The entries are created to all documents to which you have sufficient unit rights. A message is shown listing to which documents entries were made and to which documents you do not have sufficient unit rights.

The entries are created if the selected period/year is not before the transaction period/year or later than or same as the end period and year (for example, if the end period is December, no entries are created for December).

The entries (excluding translation difference entries) are converted to the group currency according to the unit currency code and the rates of the period. They are also subject to calculations such as rate difference entries (translation difference entries excluded), calculated accounts, and sum row calculation.

To delete entries from the currently open document, select Delete > Entries for currently open document and period.

To delete entries from all documents of the document series, select Delete > Entries for all documents for currently open period. The entries are deleted from all documents to which you have sufficient unit rights. A message is shown listing from which documents entries were deleted and to which documents you do not have sufficient unit rights.

Entering Manual Entries

In addition to creating entries automatically, you can enter manual entries.

Data can be entered on the Entries worksheet even if the Basic data and Depr_amort worksheets have not been filled in. Before you begin, make sure that the correct data type, year, period, and document have been selected. If you change the options, remember to refresh the template.

To enter manual entries:

  1. In the Unit Code column, enter the ID of an input unit or double-click to open the unit selection list (the selection list opens automatically if you enter an invalid ID). The selection list only contains those units that are connected to the selected data type and year. Unit rights do not apply to the list. Only input units can be added unless otherwise specified in the system settings. The name of the unit is automatically filled in based on the unit ID.

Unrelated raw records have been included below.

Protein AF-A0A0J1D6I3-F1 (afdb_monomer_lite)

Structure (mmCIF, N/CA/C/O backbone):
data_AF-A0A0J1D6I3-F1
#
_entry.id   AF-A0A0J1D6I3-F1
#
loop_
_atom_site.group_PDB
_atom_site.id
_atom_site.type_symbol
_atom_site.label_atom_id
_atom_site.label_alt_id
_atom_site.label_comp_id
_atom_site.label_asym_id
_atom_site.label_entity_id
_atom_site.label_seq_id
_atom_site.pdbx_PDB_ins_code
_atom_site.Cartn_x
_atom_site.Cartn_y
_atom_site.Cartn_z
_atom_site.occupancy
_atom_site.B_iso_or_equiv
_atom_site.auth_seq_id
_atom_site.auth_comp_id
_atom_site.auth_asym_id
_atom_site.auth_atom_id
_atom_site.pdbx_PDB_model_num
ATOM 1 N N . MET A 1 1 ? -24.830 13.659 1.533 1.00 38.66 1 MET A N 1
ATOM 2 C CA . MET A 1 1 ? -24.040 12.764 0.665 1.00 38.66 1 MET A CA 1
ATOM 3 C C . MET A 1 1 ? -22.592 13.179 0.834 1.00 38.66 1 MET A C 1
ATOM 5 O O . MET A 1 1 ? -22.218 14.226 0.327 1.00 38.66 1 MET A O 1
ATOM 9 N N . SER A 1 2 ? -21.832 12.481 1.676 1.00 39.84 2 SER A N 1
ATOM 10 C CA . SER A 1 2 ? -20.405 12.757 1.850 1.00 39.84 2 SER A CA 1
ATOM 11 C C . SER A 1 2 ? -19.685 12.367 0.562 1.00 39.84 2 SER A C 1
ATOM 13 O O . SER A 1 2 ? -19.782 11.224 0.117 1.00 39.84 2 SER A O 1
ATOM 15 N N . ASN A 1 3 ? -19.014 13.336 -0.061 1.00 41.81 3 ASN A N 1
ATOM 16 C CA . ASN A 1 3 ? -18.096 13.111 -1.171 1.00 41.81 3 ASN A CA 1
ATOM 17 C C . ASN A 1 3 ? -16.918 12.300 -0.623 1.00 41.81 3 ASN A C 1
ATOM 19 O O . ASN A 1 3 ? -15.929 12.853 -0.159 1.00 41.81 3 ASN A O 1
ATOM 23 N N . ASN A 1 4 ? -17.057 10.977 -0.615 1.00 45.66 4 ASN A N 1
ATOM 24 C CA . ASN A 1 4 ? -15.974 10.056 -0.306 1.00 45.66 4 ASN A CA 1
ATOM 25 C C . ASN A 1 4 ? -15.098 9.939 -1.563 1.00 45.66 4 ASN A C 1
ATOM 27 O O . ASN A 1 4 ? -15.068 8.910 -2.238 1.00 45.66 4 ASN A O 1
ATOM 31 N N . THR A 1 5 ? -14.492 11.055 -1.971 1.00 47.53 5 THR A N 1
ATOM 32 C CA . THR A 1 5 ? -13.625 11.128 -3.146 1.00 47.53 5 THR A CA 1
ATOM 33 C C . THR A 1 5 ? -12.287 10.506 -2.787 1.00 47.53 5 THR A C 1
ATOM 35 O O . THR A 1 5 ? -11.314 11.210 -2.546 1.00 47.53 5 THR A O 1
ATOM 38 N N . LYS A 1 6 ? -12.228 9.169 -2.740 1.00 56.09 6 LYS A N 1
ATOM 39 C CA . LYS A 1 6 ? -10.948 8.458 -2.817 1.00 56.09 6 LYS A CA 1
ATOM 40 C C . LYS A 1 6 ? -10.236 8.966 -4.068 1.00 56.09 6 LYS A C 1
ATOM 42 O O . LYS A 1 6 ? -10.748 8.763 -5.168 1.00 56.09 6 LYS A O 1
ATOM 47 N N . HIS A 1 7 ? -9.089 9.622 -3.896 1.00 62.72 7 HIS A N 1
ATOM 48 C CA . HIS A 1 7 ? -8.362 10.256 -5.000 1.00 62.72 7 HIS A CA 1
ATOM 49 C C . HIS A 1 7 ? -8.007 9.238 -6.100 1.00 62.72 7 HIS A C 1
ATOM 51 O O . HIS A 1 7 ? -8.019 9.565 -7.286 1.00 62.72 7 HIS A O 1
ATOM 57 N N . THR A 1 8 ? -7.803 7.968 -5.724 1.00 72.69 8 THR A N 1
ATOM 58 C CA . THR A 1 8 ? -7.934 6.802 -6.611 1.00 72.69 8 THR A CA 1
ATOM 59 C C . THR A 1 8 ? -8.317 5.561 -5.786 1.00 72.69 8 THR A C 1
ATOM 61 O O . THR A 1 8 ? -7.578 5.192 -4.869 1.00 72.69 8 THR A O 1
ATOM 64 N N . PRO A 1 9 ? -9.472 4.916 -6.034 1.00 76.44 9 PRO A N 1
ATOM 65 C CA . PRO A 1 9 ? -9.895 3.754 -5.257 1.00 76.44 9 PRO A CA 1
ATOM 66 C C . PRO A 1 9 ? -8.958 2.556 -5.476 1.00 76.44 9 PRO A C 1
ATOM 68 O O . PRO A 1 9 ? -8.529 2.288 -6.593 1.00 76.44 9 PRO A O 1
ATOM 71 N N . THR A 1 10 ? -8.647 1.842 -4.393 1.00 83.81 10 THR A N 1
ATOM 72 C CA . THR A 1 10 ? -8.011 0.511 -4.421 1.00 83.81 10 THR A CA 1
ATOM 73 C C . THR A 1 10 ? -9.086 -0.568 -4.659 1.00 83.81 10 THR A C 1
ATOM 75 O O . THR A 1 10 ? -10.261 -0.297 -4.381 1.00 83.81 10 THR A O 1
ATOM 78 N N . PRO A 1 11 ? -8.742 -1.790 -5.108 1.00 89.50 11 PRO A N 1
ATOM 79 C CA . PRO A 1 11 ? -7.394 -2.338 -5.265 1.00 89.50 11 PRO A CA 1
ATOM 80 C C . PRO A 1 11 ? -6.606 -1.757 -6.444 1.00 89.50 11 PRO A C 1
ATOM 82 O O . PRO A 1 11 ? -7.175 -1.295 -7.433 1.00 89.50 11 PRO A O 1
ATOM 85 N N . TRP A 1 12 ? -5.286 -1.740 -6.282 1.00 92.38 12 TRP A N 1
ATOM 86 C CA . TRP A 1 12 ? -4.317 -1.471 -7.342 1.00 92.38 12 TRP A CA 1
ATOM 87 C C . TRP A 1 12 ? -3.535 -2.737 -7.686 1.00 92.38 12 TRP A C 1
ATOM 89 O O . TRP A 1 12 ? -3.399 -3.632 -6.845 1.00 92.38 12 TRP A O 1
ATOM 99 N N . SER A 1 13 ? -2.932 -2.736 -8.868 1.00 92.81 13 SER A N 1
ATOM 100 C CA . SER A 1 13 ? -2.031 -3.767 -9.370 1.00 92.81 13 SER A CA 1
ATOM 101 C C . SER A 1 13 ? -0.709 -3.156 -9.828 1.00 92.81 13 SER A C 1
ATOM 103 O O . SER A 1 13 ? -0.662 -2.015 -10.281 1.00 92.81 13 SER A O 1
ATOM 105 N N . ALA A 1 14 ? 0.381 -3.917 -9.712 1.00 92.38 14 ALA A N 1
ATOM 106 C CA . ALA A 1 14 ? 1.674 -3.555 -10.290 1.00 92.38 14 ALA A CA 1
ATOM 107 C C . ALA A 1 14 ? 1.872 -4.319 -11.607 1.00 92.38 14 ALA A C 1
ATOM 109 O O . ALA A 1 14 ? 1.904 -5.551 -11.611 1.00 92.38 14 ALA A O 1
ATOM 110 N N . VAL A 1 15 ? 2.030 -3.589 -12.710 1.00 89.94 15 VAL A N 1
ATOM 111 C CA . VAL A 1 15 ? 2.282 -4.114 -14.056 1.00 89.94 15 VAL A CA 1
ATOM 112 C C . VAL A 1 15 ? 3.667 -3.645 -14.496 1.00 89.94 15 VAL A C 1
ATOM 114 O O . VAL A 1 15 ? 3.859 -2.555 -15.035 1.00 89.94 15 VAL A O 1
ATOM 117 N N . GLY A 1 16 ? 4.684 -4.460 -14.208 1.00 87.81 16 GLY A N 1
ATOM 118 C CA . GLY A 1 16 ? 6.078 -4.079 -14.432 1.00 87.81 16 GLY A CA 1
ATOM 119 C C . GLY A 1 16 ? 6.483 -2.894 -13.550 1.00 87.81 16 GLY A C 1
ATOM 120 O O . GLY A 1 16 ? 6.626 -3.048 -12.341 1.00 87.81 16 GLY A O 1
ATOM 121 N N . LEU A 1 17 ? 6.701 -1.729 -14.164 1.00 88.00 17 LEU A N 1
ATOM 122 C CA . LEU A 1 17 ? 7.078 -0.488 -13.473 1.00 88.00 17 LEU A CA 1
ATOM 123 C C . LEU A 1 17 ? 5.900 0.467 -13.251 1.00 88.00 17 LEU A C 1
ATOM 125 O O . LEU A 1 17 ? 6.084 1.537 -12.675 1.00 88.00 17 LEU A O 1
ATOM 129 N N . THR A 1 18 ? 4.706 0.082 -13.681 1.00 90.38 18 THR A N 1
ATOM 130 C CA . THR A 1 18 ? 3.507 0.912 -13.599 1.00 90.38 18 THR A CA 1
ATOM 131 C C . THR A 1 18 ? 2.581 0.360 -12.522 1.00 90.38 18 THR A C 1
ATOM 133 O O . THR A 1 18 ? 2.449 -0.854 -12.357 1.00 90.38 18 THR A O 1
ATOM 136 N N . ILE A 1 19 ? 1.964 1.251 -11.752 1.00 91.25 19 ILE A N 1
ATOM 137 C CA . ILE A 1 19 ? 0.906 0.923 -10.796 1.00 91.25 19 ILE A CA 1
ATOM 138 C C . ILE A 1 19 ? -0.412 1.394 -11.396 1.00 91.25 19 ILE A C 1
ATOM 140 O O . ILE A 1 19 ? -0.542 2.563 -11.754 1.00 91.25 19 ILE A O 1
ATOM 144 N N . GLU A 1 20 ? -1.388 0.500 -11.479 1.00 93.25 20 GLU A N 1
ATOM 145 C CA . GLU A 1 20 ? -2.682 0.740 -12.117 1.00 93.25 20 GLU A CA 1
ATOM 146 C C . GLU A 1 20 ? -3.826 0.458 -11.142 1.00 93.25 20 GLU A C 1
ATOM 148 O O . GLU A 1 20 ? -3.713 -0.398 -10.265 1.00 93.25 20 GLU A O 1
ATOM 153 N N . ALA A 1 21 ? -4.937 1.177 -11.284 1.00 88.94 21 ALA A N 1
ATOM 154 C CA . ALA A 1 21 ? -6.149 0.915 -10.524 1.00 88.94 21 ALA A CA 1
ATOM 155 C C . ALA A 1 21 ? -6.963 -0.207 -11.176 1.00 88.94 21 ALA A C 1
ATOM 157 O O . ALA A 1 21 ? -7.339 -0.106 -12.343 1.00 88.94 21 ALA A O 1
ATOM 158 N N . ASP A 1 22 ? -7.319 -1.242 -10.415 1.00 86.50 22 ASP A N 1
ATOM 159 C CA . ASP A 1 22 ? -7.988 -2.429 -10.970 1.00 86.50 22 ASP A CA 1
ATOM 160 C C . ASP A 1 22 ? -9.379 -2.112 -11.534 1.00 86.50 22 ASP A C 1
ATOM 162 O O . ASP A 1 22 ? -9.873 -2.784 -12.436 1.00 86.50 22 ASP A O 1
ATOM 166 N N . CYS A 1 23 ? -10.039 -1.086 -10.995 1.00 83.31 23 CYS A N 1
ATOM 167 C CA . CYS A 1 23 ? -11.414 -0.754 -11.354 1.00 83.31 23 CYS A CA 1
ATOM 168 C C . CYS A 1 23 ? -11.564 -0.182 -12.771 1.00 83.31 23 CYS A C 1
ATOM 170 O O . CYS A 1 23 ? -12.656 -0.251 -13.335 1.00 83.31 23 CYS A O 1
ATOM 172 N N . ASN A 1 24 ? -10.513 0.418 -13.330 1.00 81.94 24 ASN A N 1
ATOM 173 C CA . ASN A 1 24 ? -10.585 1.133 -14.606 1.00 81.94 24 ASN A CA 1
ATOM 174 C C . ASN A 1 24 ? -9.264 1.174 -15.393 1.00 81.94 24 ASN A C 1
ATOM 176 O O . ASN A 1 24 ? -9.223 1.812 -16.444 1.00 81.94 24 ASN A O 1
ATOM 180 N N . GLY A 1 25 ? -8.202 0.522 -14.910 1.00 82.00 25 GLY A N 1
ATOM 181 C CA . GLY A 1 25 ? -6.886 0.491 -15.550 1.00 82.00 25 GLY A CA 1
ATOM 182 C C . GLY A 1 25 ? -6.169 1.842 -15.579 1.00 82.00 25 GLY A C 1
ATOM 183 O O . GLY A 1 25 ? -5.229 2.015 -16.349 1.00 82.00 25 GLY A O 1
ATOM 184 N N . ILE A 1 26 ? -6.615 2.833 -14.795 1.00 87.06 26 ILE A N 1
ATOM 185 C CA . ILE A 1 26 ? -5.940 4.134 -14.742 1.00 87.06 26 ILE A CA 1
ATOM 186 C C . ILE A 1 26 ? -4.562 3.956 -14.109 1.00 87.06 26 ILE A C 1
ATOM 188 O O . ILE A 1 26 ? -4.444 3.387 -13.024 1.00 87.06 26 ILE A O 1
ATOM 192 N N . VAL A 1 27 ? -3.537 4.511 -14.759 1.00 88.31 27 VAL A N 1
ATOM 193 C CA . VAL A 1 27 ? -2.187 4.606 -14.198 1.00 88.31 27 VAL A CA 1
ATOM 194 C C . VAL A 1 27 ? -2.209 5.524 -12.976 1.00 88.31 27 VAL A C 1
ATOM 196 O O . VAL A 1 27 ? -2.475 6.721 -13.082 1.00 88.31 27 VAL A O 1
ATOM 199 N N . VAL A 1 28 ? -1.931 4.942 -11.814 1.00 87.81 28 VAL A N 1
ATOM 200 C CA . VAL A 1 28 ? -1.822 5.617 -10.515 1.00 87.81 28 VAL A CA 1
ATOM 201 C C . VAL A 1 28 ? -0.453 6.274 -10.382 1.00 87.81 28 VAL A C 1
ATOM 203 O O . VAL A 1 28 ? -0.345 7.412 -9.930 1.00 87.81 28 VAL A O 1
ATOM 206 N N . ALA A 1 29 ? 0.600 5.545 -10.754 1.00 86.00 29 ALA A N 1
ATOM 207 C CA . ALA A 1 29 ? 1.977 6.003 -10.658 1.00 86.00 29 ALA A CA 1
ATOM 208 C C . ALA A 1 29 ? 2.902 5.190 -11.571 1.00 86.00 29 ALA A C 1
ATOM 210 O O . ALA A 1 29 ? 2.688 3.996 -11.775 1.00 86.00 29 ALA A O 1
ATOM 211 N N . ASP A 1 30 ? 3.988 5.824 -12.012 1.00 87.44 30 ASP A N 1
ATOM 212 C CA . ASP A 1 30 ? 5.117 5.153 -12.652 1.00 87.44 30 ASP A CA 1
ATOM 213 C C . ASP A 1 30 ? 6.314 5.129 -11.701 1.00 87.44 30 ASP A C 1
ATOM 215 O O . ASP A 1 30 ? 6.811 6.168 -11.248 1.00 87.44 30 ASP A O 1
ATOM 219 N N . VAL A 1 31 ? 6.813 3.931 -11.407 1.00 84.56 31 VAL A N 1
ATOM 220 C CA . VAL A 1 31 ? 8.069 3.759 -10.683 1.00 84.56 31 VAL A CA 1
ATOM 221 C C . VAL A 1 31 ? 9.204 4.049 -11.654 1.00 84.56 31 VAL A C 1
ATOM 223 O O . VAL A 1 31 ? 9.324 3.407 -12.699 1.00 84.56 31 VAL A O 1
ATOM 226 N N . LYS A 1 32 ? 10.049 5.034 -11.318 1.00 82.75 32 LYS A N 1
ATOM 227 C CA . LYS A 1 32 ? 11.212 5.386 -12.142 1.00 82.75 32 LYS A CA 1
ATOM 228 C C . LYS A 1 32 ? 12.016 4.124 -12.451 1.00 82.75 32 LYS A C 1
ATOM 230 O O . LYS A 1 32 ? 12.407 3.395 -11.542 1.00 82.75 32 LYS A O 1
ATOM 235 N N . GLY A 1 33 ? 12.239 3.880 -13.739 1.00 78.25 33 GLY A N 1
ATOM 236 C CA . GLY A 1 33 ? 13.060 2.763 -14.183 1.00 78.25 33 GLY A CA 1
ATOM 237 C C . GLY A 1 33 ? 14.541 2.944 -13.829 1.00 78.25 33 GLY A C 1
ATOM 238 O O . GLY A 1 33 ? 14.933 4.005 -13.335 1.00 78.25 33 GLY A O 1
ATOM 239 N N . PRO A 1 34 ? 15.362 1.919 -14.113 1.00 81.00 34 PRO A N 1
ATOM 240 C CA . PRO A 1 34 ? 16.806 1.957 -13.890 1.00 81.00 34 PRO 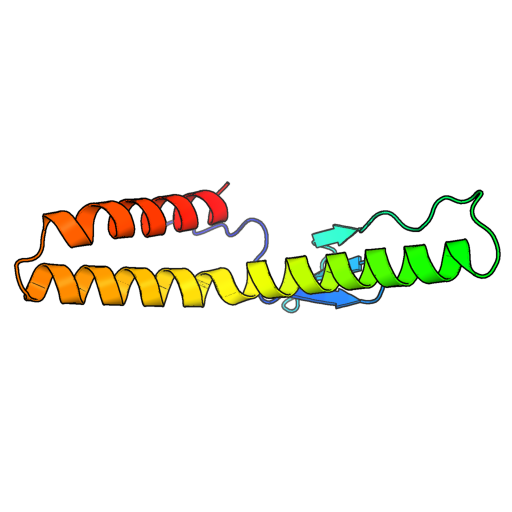A CA 1
ATOM 241 C C . PRO A 1 34 ? 17.467 3.162 -14.567 1.00 81.00 34 PRO A C 1
ATOM 243 O O . PRO A 1 34 ? 16.981 3.631 -15.604 1.00 81.00 34 PRO A O 1
ATOM 246 N N . ASP A 1 35 ? 18.614 3.617 -14.047 1.00 78.31 35 ASP A N 1
ATOM 247 C CA . ASP A 1 35 ? 19.407 4.637 -14.740 1.00 78.31 35 ASP A CA 1
ATOM 248 C C . ASP A 1 35 ? 19.746 4.141 -16.154 1.00 78.31 35 ASP A C 1
ATOM 250 O O . ASP A 1 35 ? 20.266 3.044 -16.363 1.00 78.31 35 ASP A O 1
ATOM 254 N N . SER A 1 36 ? 19.469 4.981 -17.150 1.00 82.31 36 SER A N 1
ATOM 255 C CA . SER A 1 36 ? 19.832 4.764 -18.553 1.00 82.31 36 SER A CA 1
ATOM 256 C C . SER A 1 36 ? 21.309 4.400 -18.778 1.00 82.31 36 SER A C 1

  2. In the Counter Unit Code column, enter the ID of an input unit or double-click to open the unit selection list (the selection list opens automatically if you enter an invalid ID). The selection list contains only those units that are connected to the selected data type and year. Unit rights do not apply to the list. Only input units can be added unless otherwise specified in the system settings. The name of the unit is automatically filled in based on the unit ID.

  3. In the Account Code column, enter the ID of an input account or double-click to open the account selection list (the selection list opens automatically if you enter an invalid ID). The selection list contains only those accounts that are connected to the selected data type. The name of the account is automatically filled in based on the account ID.

  4. In the Position column, type a position number for the entry.

  5. In the period columns, enter cumulative values in unit currency. If the account (or any of its sum accounts) is the source of an automatic rate difference or automatic calculated account definitions, automatic entries for ARD and ACA will be generated.

  6. If you wish, type a comment for the row in the Comment column.

  7. Click (Ctrl+S) to save the data to the database and to run the automatic calculations.

The Input Type column is updated after you save the worksheet. It may show the following values:

  • ManualEntry for manually entered rows.

  • AutoCalculation for ARD entries, automatic elimination entries for the elimination of equity investments and automatic elimination entries for the elimination of internal margins in non-current assets. These cells are locked.

  • Calculated for ACA entries. These cells are locked.

After refreshing the values are shown in group currency in the last columns. You can hide or show the columns by clicking -/+ above the columns or 1 and 2 in the left top corner of the table.